The other theme that gets taken up during their trek into the wilderness is the trio’s encounter with the military. In one scene, they get confronted by some belligerent soldiers from the air force who almost start a gun fight with them. In another part they find their lost horse, only to see it had been tortured, murdered, and mutilated by the same soldiers when they were drunk and had nothing better to do. Abbey’s portrayal of the US military is in no way favorable. And why should it be? This book was written in the 1960s and the anarchist author needed some antagonists for the plot’s conflict anyways.

SPOILER ALERT HERE. The rest of the story is anti-climactic. Grandpa Vogelin gets into a gunfight with government officials, though no one gets killed. The burning of his body at the end seems both significant as closure to the novel and symbolic as well of temporal man’s relationship to the eternity of nature. The fact that starting a massive fire in the desert to cremate Vogelin is a colossal act of stupidity ruined the ending a little bit. Forest fires spread rapidly and in the dry heat of New Mexico, this is not something to be messed around with. It is surprising that an environmentalist like Edward Abbey couldn’t see the ignorance of making a funeral pyre in such a poorly situated located.

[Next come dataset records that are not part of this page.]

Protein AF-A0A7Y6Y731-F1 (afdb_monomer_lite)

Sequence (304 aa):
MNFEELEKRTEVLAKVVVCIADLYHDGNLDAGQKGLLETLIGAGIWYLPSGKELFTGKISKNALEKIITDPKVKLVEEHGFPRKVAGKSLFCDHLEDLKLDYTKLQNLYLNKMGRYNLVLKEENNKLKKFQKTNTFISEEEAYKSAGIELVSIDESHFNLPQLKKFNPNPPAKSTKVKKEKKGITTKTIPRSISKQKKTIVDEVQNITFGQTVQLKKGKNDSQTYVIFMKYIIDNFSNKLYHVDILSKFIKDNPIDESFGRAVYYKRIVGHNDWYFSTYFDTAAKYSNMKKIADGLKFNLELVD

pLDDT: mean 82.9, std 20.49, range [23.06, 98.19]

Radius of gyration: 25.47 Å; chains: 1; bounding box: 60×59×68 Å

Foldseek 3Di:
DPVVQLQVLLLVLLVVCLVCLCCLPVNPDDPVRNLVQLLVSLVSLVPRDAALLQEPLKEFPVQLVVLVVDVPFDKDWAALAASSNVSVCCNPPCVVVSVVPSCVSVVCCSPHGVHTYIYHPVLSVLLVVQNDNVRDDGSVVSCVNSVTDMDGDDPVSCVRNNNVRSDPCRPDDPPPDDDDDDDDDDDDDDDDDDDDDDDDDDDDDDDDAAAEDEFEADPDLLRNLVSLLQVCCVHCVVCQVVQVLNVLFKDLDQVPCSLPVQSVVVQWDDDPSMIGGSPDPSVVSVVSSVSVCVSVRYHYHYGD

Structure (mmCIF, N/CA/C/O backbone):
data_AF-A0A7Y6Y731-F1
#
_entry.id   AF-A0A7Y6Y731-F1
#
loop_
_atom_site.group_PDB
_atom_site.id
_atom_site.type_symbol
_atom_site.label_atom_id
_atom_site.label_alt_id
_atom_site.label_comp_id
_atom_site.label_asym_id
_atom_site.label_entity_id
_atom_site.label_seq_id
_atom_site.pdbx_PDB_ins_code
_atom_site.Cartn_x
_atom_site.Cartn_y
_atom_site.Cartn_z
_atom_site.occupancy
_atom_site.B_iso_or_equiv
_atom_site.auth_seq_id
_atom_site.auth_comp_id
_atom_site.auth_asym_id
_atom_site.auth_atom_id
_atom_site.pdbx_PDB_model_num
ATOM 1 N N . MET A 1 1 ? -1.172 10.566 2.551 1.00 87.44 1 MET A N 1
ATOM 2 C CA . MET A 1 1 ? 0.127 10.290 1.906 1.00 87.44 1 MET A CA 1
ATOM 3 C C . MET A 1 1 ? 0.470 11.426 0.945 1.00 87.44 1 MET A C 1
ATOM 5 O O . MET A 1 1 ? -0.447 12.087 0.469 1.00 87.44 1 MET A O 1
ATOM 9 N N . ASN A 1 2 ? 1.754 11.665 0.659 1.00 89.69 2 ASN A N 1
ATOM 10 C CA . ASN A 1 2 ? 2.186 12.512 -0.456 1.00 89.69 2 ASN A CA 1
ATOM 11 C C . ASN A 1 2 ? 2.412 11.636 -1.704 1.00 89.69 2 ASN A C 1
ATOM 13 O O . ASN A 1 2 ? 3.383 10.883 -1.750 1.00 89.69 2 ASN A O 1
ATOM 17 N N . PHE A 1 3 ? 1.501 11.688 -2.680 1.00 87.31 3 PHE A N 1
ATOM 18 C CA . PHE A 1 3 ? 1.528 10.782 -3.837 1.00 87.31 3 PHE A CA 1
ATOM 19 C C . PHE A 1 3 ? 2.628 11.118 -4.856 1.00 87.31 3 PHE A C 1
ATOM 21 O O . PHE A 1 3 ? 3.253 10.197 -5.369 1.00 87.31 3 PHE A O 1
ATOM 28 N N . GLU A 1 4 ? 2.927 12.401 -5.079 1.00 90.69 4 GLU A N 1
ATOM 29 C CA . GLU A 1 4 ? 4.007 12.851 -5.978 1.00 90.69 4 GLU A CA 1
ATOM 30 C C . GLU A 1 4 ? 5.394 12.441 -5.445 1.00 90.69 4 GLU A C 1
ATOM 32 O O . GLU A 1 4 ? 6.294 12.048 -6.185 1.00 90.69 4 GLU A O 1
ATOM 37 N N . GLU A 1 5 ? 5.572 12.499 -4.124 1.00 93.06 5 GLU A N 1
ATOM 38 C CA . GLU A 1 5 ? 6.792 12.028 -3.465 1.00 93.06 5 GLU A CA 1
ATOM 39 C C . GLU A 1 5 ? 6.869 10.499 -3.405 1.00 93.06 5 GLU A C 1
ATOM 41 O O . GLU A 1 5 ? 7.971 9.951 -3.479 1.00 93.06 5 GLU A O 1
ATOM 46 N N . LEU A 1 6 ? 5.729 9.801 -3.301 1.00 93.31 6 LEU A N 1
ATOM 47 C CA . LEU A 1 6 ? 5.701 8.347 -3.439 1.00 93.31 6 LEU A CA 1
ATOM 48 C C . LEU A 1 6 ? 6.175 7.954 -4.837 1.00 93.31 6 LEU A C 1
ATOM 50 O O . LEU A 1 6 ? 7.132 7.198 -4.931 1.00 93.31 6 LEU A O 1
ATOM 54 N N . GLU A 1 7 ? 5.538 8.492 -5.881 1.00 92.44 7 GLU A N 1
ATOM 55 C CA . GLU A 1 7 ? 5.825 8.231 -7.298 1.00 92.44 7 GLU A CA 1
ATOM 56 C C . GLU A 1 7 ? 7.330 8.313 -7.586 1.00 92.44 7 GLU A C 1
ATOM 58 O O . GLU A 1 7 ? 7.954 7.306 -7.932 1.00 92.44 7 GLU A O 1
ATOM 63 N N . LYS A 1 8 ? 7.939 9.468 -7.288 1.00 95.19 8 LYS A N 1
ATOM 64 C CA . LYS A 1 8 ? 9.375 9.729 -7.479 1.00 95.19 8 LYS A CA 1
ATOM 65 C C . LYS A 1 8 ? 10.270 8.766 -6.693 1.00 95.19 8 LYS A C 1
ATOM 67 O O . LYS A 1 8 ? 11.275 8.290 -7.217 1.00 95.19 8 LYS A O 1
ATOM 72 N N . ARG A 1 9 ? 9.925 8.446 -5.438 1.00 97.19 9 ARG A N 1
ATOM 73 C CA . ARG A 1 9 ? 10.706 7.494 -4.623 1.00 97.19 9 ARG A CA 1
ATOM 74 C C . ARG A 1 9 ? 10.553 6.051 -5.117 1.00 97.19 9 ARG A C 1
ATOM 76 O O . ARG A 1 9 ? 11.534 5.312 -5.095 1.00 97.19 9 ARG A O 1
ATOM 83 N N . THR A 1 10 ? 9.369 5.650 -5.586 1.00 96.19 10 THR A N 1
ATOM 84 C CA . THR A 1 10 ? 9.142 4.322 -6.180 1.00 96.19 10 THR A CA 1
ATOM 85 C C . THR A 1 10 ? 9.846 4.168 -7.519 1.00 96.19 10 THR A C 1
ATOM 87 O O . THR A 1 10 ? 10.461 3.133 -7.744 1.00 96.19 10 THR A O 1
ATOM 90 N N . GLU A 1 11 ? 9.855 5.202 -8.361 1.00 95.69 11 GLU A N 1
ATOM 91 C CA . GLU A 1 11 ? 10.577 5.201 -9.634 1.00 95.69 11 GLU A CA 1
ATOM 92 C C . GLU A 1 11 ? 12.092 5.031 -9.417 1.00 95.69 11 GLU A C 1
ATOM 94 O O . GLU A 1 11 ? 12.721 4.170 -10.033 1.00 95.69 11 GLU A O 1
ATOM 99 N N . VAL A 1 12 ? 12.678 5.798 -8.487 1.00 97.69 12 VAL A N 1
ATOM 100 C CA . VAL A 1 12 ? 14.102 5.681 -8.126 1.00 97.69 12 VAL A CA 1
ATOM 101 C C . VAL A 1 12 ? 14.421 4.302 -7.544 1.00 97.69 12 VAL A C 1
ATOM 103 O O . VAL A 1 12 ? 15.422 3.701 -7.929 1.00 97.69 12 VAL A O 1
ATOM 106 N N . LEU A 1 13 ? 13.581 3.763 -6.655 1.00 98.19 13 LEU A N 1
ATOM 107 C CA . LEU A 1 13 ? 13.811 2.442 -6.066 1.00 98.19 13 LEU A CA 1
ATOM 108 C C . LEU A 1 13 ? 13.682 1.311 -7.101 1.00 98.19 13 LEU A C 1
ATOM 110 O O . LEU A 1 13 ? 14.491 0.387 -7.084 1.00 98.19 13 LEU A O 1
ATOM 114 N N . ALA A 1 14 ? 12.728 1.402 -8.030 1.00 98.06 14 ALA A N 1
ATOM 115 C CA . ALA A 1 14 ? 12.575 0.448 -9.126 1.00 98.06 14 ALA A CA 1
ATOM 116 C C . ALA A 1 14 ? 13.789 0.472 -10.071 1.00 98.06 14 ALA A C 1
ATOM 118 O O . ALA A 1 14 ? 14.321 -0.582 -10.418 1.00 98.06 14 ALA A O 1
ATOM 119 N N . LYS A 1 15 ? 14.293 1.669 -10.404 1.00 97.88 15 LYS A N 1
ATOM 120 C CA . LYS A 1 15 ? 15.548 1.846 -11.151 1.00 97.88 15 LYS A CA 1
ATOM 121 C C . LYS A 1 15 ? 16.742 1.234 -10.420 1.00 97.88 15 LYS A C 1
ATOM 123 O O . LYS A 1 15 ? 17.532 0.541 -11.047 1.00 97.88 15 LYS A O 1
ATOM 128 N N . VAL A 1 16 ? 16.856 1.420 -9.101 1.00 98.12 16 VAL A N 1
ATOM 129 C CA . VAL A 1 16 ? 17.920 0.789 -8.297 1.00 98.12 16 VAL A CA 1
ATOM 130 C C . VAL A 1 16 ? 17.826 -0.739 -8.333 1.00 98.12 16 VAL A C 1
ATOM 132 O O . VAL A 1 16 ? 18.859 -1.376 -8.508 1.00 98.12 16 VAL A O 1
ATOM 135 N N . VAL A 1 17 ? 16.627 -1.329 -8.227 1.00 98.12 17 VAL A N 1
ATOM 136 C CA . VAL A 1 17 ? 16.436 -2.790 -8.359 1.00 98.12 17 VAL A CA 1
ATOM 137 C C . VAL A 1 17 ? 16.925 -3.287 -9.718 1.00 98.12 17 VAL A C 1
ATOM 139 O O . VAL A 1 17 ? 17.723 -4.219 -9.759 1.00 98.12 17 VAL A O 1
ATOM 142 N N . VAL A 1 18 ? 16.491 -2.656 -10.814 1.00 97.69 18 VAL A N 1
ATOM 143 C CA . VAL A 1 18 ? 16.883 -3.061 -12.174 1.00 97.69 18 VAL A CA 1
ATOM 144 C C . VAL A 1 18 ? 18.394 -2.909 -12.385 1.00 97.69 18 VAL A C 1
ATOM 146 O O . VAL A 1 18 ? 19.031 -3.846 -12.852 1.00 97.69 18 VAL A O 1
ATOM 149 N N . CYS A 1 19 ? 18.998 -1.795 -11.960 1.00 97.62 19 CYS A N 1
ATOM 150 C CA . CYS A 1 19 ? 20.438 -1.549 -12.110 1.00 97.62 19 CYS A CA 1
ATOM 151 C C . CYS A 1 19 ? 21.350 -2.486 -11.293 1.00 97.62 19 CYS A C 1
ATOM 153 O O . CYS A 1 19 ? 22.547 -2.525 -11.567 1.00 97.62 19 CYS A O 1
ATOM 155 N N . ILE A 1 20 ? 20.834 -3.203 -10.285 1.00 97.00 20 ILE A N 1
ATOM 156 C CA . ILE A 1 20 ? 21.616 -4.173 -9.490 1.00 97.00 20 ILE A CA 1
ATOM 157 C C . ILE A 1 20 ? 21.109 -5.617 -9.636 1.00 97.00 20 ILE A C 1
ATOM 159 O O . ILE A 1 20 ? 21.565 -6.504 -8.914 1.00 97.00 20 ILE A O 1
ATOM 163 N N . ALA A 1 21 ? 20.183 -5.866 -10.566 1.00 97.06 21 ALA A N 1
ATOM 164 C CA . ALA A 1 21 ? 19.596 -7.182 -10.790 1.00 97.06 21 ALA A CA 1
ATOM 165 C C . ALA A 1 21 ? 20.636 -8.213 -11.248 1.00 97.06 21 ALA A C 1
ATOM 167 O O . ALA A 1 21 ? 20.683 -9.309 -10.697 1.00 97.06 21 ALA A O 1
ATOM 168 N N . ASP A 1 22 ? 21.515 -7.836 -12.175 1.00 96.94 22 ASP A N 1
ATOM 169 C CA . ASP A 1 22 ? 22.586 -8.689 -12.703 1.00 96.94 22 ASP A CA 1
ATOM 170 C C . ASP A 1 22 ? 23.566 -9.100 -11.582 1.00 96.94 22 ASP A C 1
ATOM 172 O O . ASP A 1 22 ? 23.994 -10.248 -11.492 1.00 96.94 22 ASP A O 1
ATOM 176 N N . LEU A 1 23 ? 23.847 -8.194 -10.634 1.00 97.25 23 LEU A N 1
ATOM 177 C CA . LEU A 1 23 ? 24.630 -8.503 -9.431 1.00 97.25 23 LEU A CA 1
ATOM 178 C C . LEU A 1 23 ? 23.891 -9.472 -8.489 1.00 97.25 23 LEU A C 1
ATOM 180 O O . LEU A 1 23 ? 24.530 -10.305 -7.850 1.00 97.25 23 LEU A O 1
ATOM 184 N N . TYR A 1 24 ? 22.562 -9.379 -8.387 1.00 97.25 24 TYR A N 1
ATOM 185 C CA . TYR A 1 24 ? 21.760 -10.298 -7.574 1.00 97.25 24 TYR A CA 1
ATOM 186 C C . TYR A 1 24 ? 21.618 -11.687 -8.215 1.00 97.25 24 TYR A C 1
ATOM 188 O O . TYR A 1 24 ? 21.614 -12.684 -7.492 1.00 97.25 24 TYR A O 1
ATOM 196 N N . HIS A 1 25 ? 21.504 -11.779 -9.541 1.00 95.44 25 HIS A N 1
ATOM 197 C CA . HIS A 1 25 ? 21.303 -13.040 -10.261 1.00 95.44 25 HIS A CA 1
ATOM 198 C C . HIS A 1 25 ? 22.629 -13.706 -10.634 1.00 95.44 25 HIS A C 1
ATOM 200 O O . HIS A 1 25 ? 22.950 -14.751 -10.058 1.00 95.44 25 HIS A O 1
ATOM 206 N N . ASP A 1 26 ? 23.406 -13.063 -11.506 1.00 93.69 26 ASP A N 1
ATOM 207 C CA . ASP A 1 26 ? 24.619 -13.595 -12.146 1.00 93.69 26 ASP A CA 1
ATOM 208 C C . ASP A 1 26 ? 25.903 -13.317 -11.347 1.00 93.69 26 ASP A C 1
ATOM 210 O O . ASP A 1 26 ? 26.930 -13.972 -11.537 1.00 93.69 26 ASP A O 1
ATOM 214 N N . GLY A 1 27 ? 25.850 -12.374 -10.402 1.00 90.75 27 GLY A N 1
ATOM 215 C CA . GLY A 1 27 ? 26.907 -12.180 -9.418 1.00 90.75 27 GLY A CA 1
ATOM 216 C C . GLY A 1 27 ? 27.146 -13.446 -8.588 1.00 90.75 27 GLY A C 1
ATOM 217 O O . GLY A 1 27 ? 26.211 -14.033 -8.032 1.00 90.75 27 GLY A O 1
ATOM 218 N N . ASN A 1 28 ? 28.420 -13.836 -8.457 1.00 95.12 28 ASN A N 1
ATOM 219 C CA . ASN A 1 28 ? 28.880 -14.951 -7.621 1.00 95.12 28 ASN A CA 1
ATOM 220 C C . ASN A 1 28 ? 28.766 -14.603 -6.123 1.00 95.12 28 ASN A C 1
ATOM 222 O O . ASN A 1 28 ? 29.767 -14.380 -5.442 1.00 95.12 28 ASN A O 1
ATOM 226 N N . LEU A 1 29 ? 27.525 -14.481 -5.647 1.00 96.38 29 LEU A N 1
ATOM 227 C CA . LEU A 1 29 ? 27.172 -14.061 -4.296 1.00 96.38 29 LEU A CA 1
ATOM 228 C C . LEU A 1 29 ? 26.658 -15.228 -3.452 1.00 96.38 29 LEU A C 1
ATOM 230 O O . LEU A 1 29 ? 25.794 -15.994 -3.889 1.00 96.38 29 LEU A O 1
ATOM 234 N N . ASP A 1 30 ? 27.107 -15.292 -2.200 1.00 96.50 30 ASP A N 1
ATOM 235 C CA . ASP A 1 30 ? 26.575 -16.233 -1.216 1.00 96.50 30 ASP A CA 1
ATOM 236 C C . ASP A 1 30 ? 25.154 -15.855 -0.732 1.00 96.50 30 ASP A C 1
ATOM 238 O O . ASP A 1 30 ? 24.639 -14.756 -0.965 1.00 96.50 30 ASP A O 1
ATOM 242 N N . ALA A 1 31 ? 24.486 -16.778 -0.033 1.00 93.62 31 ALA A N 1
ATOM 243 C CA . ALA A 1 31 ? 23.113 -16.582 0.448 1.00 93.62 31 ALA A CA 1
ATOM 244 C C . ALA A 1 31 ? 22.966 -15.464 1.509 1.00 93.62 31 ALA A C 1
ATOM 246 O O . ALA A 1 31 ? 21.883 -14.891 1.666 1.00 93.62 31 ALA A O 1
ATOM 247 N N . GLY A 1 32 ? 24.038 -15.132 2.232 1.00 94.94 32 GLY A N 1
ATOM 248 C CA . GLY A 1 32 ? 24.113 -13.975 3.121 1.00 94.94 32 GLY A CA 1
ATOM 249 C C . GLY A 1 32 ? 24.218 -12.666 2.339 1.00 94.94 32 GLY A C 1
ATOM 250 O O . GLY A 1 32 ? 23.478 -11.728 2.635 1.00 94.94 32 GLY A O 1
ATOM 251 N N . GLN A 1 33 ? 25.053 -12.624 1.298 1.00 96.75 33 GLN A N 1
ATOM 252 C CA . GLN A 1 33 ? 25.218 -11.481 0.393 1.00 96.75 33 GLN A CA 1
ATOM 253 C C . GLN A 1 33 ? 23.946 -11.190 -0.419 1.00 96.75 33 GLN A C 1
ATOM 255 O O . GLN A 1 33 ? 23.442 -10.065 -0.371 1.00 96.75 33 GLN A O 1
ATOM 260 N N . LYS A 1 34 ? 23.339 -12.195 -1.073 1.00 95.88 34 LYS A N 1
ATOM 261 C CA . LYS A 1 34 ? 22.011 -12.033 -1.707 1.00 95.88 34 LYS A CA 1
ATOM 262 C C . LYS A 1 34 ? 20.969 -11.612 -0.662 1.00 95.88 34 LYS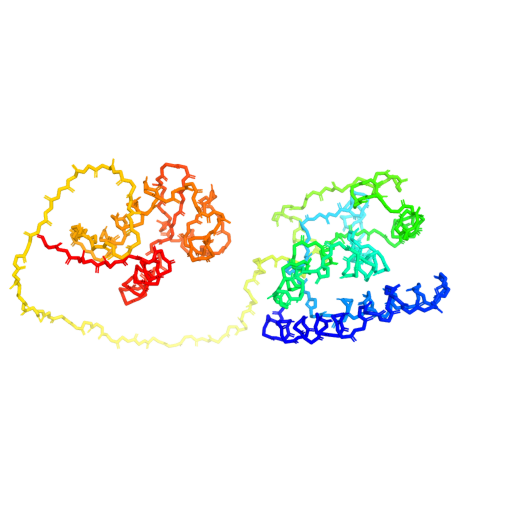 A C 1
ATOM 264 O O . LYS A 1 34 ? 20.199 -10.677 -0.875 1.00 95.88 34 LYS A O 1
ATOM 269 N N . GLY A 1 35 ? 21.036 -12.198 0.535 1.00 95.25 35 GLY A N 1
ATOM 270 C CA . GLY A 1 35 ? 20.204 -11.833 1.678 1.00 95.25 35 GLY A CA 1
ATOM 271 C C . GLY A 1 35 ? 20.395 -10.408 2.228 1.00 95.25 35 GLY A C 1
ATOM 272 O O . GLY A 1 35 ? 19.480 -9.905 2.891 1.00 95.25 35 GLY A O 1
ATOM 273 N N . LEU A 1 36 ? 21.534 -9.759 1.972 1.00 96.06 36 LEU A N 1
ATOM 274 C CA . LEU A 1 36 ? 21.787 -8.349 2.277 1.00 96.06 36 LEU A CA 1
ATOM 275 C C . LEU A 1 36 ? 21.112 -7.450 1.236 1.00 96.06 36 LEU A C 1
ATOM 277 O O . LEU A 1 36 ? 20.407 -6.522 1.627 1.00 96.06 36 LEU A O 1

Fire On the Mountain is almost a Western. It reads like an interpretation of the Western genre as seen through the lens of the Cold War and post-World War II America with a touch of 1960s counter-cultural defiance of authority thrown in. By today’s standards it would be considered a right-wing anti-government screed, but in Abbey’s day, fighting the government was purely a left-wing undertaking. Keep that in mind when reading anything by this author. It isn’t quite a Western because there isn’t enough action in it to make it much more than a desert drama with a half-assed gunfight near the end. If Edward Abbey hadn’t gone on to write great books like Desert Solitaire and The Monkey Wrench Gang, this short novel would have been forgotten long ago. But if you can’t get enough of Abbey’s talent for descriptive writing, and I certainly can’t, this might be worth a quick read just once.